What needs to be done —
Among the entries that follow, locate the line with "26.158 -2.700 1.00 78.19 5 PRO A CA 1" and the line with "ATOM 75 C CA". Output those lines and all lines in between, exactly, minus the pictures.

Data to use —

- - - - -

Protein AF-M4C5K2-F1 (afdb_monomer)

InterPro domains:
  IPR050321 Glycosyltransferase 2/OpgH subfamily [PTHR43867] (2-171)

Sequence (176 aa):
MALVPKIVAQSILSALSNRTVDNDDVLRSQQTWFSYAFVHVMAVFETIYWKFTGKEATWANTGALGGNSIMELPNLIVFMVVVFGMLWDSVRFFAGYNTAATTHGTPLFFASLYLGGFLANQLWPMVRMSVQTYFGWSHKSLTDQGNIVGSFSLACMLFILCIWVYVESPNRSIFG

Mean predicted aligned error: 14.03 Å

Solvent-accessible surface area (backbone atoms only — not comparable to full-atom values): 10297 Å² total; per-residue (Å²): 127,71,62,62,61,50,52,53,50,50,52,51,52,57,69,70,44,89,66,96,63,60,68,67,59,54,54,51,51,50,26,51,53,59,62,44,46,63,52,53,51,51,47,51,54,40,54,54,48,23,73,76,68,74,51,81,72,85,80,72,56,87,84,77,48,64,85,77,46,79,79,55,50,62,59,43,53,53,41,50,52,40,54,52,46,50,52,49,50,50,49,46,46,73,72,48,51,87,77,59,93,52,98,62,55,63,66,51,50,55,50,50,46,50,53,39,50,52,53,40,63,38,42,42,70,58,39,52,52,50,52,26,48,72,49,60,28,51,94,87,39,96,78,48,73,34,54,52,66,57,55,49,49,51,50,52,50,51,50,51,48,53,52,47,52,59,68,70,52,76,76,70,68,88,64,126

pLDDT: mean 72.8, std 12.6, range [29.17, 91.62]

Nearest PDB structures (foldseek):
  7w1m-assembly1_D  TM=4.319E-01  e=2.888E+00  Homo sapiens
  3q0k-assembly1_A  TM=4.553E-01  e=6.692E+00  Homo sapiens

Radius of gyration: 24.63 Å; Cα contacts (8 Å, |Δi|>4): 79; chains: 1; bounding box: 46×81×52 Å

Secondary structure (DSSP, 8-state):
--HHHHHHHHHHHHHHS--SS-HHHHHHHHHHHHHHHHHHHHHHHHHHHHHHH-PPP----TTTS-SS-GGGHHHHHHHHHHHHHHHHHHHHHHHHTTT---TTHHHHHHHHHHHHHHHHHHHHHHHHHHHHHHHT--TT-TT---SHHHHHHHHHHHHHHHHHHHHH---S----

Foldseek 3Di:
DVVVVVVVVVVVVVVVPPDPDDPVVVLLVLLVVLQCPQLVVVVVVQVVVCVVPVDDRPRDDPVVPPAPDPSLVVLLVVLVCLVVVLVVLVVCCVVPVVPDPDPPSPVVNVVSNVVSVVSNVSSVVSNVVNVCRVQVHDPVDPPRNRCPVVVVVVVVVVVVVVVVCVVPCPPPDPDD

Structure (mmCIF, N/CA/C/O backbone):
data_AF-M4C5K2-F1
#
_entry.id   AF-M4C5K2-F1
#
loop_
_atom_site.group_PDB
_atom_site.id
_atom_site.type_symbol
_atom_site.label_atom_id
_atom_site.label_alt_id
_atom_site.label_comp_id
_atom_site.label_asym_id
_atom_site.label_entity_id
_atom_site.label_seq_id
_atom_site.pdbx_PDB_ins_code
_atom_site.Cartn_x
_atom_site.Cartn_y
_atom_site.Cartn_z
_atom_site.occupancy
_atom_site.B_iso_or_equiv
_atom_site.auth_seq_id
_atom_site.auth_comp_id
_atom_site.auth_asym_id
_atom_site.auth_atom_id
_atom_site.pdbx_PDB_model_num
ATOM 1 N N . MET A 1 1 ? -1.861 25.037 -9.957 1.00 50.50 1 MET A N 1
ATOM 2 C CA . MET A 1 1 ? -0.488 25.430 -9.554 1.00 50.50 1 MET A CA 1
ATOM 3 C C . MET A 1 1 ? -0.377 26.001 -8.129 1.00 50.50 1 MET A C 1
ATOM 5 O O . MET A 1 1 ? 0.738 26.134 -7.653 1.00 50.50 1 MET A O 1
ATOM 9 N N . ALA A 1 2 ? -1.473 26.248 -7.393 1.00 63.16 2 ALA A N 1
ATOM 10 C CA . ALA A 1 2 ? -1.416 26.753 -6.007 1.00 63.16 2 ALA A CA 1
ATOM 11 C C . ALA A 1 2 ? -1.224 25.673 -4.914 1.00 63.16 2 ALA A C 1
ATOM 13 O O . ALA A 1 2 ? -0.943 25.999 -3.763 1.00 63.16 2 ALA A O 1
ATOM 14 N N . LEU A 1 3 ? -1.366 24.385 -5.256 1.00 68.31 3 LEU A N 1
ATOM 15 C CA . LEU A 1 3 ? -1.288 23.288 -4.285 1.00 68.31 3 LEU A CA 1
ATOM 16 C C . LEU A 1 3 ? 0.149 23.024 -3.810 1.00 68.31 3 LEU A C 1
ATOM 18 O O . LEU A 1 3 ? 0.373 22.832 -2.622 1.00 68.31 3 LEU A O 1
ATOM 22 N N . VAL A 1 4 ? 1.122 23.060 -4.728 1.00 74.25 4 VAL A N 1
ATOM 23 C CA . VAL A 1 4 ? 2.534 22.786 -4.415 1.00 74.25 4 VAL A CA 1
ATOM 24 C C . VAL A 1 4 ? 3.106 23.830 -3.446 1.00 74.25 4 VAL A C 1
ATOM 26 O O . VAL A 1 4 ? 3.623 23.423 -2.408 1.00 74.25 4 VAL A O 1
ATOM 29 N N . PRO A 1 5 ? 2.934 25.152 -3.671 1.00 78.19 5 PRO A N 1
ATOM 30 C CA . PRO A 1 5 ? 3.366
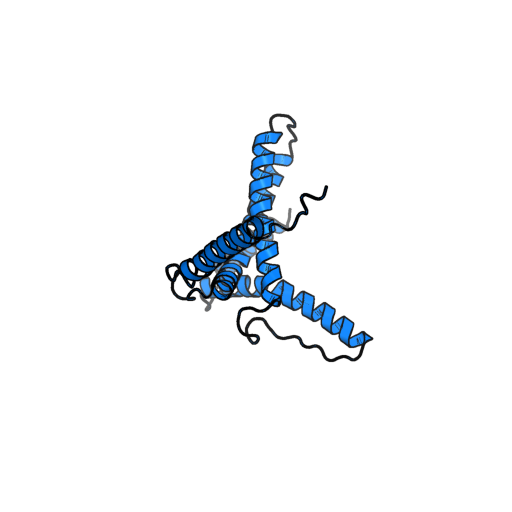 26.158 -2.700 1.00 78.19 5 PRO A CA 1
ATOM 31 C C . PRO A 1 5 ? 2.691 26.003 -1.334 1.00 78.19 5 PRO A C 1
ATOM 33 O O . PRO A 1 5 ? 3.343 26.167 -0.308 1.00 78.19 5 PRO A O 1
ATOM 36 N N . LYS A 1 6 ? 1.400 25.637 -1.306 1.00 79.88 6 LYS A N 1
ATOM 37 C CA . LYS A 1 6 ? 0.664 25.400 -0.058 1.00 79.88 6 LYS A CA 1
ATOM 38 C C . LYS A 1 6 ? 1.234 24.216 0.724 1.00 79.88 6 LYS A C 1
ATOM 40 O O . LYS A 1 6 ? 1.440 24.350 1.925 1.00 79.88 6 LYS A O 1
ATOM 45 N N . ILE A 1 7 ? 1.494 23.088 0.058 1.00 80.44 7 ILE A N 1
ATOM 46 C CA . ILE A 1 7 ? 2.075 21.896 0.692 1.00 80.44 7 ILE A CA 1
ATOM 47 C C . ILE A 1 7 ? 3.454 22.238 1.253 1.00 80.44 7 ILE A C 1
ATOM 49 O O . ILE A 1 7 ? 3.701 21.988 2.423 1.00 80.44 7 ILE A O 1
ATOM 53 N N . VAL A 1 8 ? 4.315 22.890 0.466 1.00 78.62 8 VAL A N 1
ATOM 54 C CA . VAL A 1 8 ? 5.658 23.294 0.913 1.00 78.62 8 VAL A CA 1
ATOM 55 C C . VAL A 1 8 ? 5.588 24.231 2.122 1.00 78.62 8 VAL A C 1
ATOM 57 O O . VAL A 1 8 ? 6.277 24.000 3.113 1.00 78.62 8 VAL A O 1
ATOM 60 N N . ALA A 1 9 ? 4.720 25.245 2.085 1.00 78.19 9 ALA A N 1
ATOM 61 C CA . ALA A 1 9 ? 4.534 26.161 3.206 1.00 78.19 9 ALA A CA 1
ATOM 62 C C . ALA A 1 9 ? 4.027 25.437 4.464 1.00 78.19 9 ALA A C 1
ATOM 64 O O . ALA A 1 9 ? 4.542 25.676 5.551 1.00 78.19 9 ALA A O 1
ATOM 65 N N . GLN A 1 10 ? 3.066 24.519 4.329 1.00 79.38 10 GLN A N 1
ATOM 66 C CA . GLN A 1 10 ? 2.566 23.717 5.449 1.00 79.38 10 GLN A CA 1
ATOM 67 C C . GLN A 1 10 ? 3.643 22.798 6.034 1.00 79.38 10 GLN A C 1
ATOM 69 O O . GLN A 1 10 ? 3.751 22.710 7.254 1.00 79.38 10 GLN A O 1
ATOM 74 N N . SER A 1 11 ? 4.470 22.166 5.198 1.00 74.62 11 SER A N 1
ATOM 75 C CA . SER A 1 11 ? 5.587 21.328 5.648 1.00 74.62 11 SER A CA 1
ATOM 76 C C . SER A 1 11 ? 6.613 22.132 6.445 1.00 74.62 11 SER A C 1
ATOM 78 O O . SER A 1 11 ? 7.026 21.709 7.521 1.00 74.62 11 SER A O 1
ATOM 80 N N . ILE A 1 12 ? 6.990 23.313 5.944 1
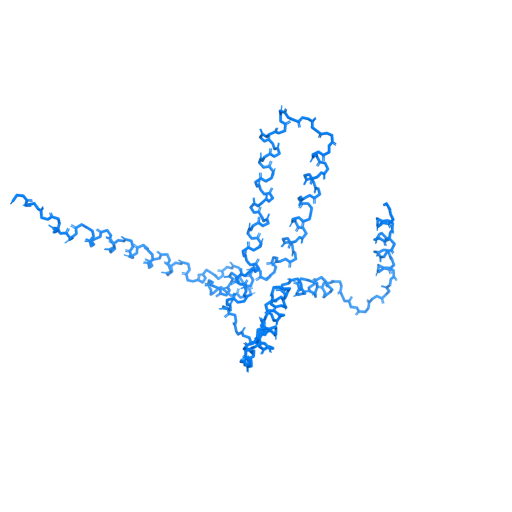.00 77.56 12 ILE A N 1
ATOM 81 C CA . ILE A 1 12 ? 7.949 24.207 6.606 1.00 77.56 12 ILE A CA 1
ATOM 82 C C . ILE A 1 12 ? 7.373 24.713 7.930 1.00 77.56 12 ILE A C 1
ATOM 84 O O . ILE A 1 12 ? 8.036 24.631 8.958 1.00 77.56 12 ILE A O 1
ATOM 88 N N . LEU A 1 13 ? 6.119 25.174 7.938 1.00 78.00 13 LEU A N 1
ATOM 89 C CA . LEU A 1 13 ? 5.446 25.623 9.159 1.00 78.00 13 LEU A CA 1
ATOM 90 C C . LEU A 1 13 ? 5.301 24.492 10.185 1.00 78.00 13 LEU A C 1
ATOM 92 O O . LEU A 1 13 ? 5.480 24.727 11.376 1.00 78.00 13 LEU A O 1
ATOM 96 N N . SER A 1 14 ? 5.031 23.262 9.741 1.00 73.50 14 SER A N 1
ATOM 97 C CA . SER A 1 14 ? 4.968 22.092 10.620 1.00 73.50 14 SER A CA 1
ATOM 98 C C . SER A 1 14 ? 6.334 21.704 11.188 1.00 73.50 14 SER A C 1
ATOM 100 O O . SER A 1 14 ? 6.380 21.209 12.309 1.00 73.50 14 SER A O 1
ATOM 102 N N . ALA A 1 15 ? 7.424 21.903 10.442 1.00 69.88 15 ALA A N 1
ATOM 103 C CA . ALA A 1 15 ? 8.785 21.648 10.914 1.00 69.88 15 ALA A CA 1
ATOM 104 C C . ALA A 1 15 ? 9.286 22.734 11.882 1.00 69.88 15 ALA A C 1
ATOM 106 O O . ALA A 1 15 ? 10.062 22.442 12.785 1.00 69.88 15 ALA A O 1
ATOM 107 N N . LEU A 1 16 ? 8.836 23.981 11.702 1.00 70.69 16 LEU A N 1
ATOM 108 C CA . LEU A 1 16 ? 9.147 25.114 12.583 1.00 70.69 16 LEU A CA 1
ATOM 109 C C . LEU A 1 16 ? 8.277 25.145 13.848 1.00 70.69 16 LEU A C 1
ATOM 111 O O . LEU A 1 16 ? 8.655 25.737 14.857 1.00 70.69 16 LEU A O 1
ATOM 115 N N . SER A 1 17 ? 7.100 24.526 13.794 1.00 73.19 17 SER A N 1
ATOM 116 C CA . SER A 1 17 ? 6.236 24.303 14.947 1.00 73.19 17 SER A CA 1
ATOM 117 C C . SER A 1 17 ? 6.966 23.402 15.944 1.00 73.19 17 SER A C 1
ATOM 119 O O . SER A 1 17 ? 7.186 22.227 15.653 1.00 73.19 17 SER A O 1
ATOM 121 N N . ASN A 1 18 ? 7.285 23.927 17.132 1.00 63.34 18 ASN A N 1
ATOM 122 C CA . ASN A 1 18 ? 7.783 23.139 18.262 1.00 63.34 18 ASN A CA 1
ATOM 123 C C . ASN A 1 18 ? 6.694 22.151 18.704 1.00 63.34 18 ASN A C 1
ATOM 125 O O . ASN A 1 18 ? 5.851 22.438 19.556 1.00 63.34 18 ASN A O 1
ATOM 129 N N . ARG A 1 19 ? 6.662 21.000 18.041 1.00 64.31 19 ARG A N 1
ATOM 130 C CA . ARG A 1 19 ? 5.676 19.956 18.262 1.00 64.31 19 ARG A CA 1
ATOM 131 C C . ARG A 1 19 ? 6.135 19.122 19.453 1.00 64.31 19 ARG A C 1
ATOM 133 O O . ARG A 1 19 ? 7.241 18.602 19.454 1.00 64.31 19 ARG A O 1
ATOM 140 N N . THR A 1 20 ? 5.272 18.970 20.453 1.00 72.94 20 THR A N 1
ATOM 141 C CA . THR A 1 20 ? 5.523 18.140 21.648 1.00 72.94 20 THR A CA 1
ATOM 142 C C . THR A 1 20 ? 5.333 16.642 21.400 1.00 72.94 20 THR A C 1
ATOM 144 O O . THR A 1 20 ? 5.418 15.850 22.332 1.00 72.94 20 THR A O 1
ATOM 147 N N . VAL A 1 21 ? 5.009 16.261 20.164 1.00 75.06 21 VAL A N 1
ATOM 148 C CA . VAL A 1 21 ? 4.690 14.891 19.760 1.00 75.06 21 VAL A CA 1
ATOM 149 C C . VAL A 1 21 ? 5.743 14.440 18.767 1.00 75.06 21 VAL A C 1
ATOM 151 O O . VAL A 1 21 ? 5.957 15.120 17.758 1.00 75.06 21 VAL A O 1
ATOM 154 N N . ASP A 1 22 ? 6.344 13.289 19.043 1.00 79.62 22 ASP A N 1
ATOM 155 C CA . ASP A 1 22 ? 7.396 12.700 18.225 1.00 79.62 22 ASP A CA 1
ATOM 156 C C . ASP A 1 22 ? 6.907 12.406 16.805 1.00 79.62 22 ASP A C 1
ATOM 158 O O . ASP A 1 22 ? 5.781 11.948 16.596 1.00 79.62 22 ASP A O 1
ATOM 162 N N . ASN A 1 23 ? 7.767 12.650 15.809 1.00 77.38 23 ASN A N 1
ATOM 163 C CA . ASN A 1 23 ? 7.431 12.455 14.393 1.00 77.38 23 ASN A CA 1
ATOM 164 C C . ASN A 1 23 ? 6.997 11.015 14.077 1.00 77.38 23 ASN A C 1
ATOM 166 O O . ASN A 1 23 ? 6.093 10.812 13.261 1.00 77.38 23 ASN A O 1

- - - - -

Written reply —
 26.158 -2.700 1.00 78.19 5 PRO A CA 1
ATOM 31 C C . PRO A 1 5 ? 2.691 26.003 -1.334 1.00 78.19 5 PRO A C 1
ATOM 33 O O . PRO A 1 5 ? 3.343 26.167 -0.308 1.00 78.19 5 PRO A O 1
ATOM 36 N N . LYS A 1 6 ? 1.400 25.637 -1.306 1.00 79.88 6 LYS A N 1
ATOM 37 C CA . LYS A 1 6 ? 0.664 25.400 -0.058 1.00 79.88 6 LYS A CA 1
ATOM 38 C C . LYS A 1 6 ? 1.234 24.216 0.724 1.00 79.88 6 LYS A C 1
ATOM 40 O O . LYS A 1 6 ? 1.440 24.350 1.925 1.00 79.88 6 LYS A O 1
ATOM 45 N N . ILE A 1 7 ? 1.494 23.088 0.058 1.00 80.44 7 ILE A N 1
ATOM 46 C CA . ILE A 1 7 ? 2.075 21.896 0.692 1.00 80.44 7 ILE A CA 1
ATOM 47 C C . ILE A 1 7 ? 3.454 22.238 1.253 1.00 80.44 7 ILE A C 1
ATOM 49 O O . ILE A 1 7 ? 3.701 21.988 2.423 1.00 80.44 7 ILE A O 1
ATOM 53 N N . VAL A 1 8 ? 4.315 22.890 0.466 1.00 78.62 8 VAL A N 1
ATOM 54 C CA . VAL A 1 8 ? 5.658 23.294 0.913 1.00 78.62 8 VAL A CA 1
ATOM 55 C C . VAL A 1 8 ? 5.588 24.231 2.122 1.00 78.62 8 VAL A C 1
ATOM 57 O O . VAL A 1 8 ? 6.277 24.000 3.113 1.00 78.62 8 VAL A O 1
ATOM 60 N N . ALA A 1 9 ? 4.720 25.245 2.085 1.00 78.19 9 ALA A N 1
ATOM 61 C CA . ALA A 1 9 ? 4.534 26.161 3.206 1.00 78.19 9 ALA A CA 1
ATOM 62 C C . ALA A 1 9 ? 4.027 25.437 4.464 1.00 78.19 9 ALA A C 1
ATOM 64 O O . ALA A 1 9 ? 4.542 25.676 5.551 1.00 78.19 9 ALA A O 1
ATOM 65 N N . GLN A 1 10 ? 3.066 24.519 4.329 1.00 79.38 10 GLN A N 1
ATOM 66 C CA . GLN A 1 10 ? 2.566 23.717 5.449 1.00 79.38 10 GLN A CA 1
ATOM 67 C C . GLN A 1 10 ? 3.643 22.798 6.034 1.00 79.38 10 GLN A C 1
ATOM 69 O O . GLN A 1 10 ? 3.751 22.710 7.254 1.00 79.38 10 GLN A O 1
ATOM 74 N N . SER A 1 11 ? 4.470 22.166 5.198 1.00 74.62 11 SER A N 1
ATOM 75 C CA . SER A 1 11 ? 5.587 21.328 5.648 1.00 74.62 11 SER A CA 1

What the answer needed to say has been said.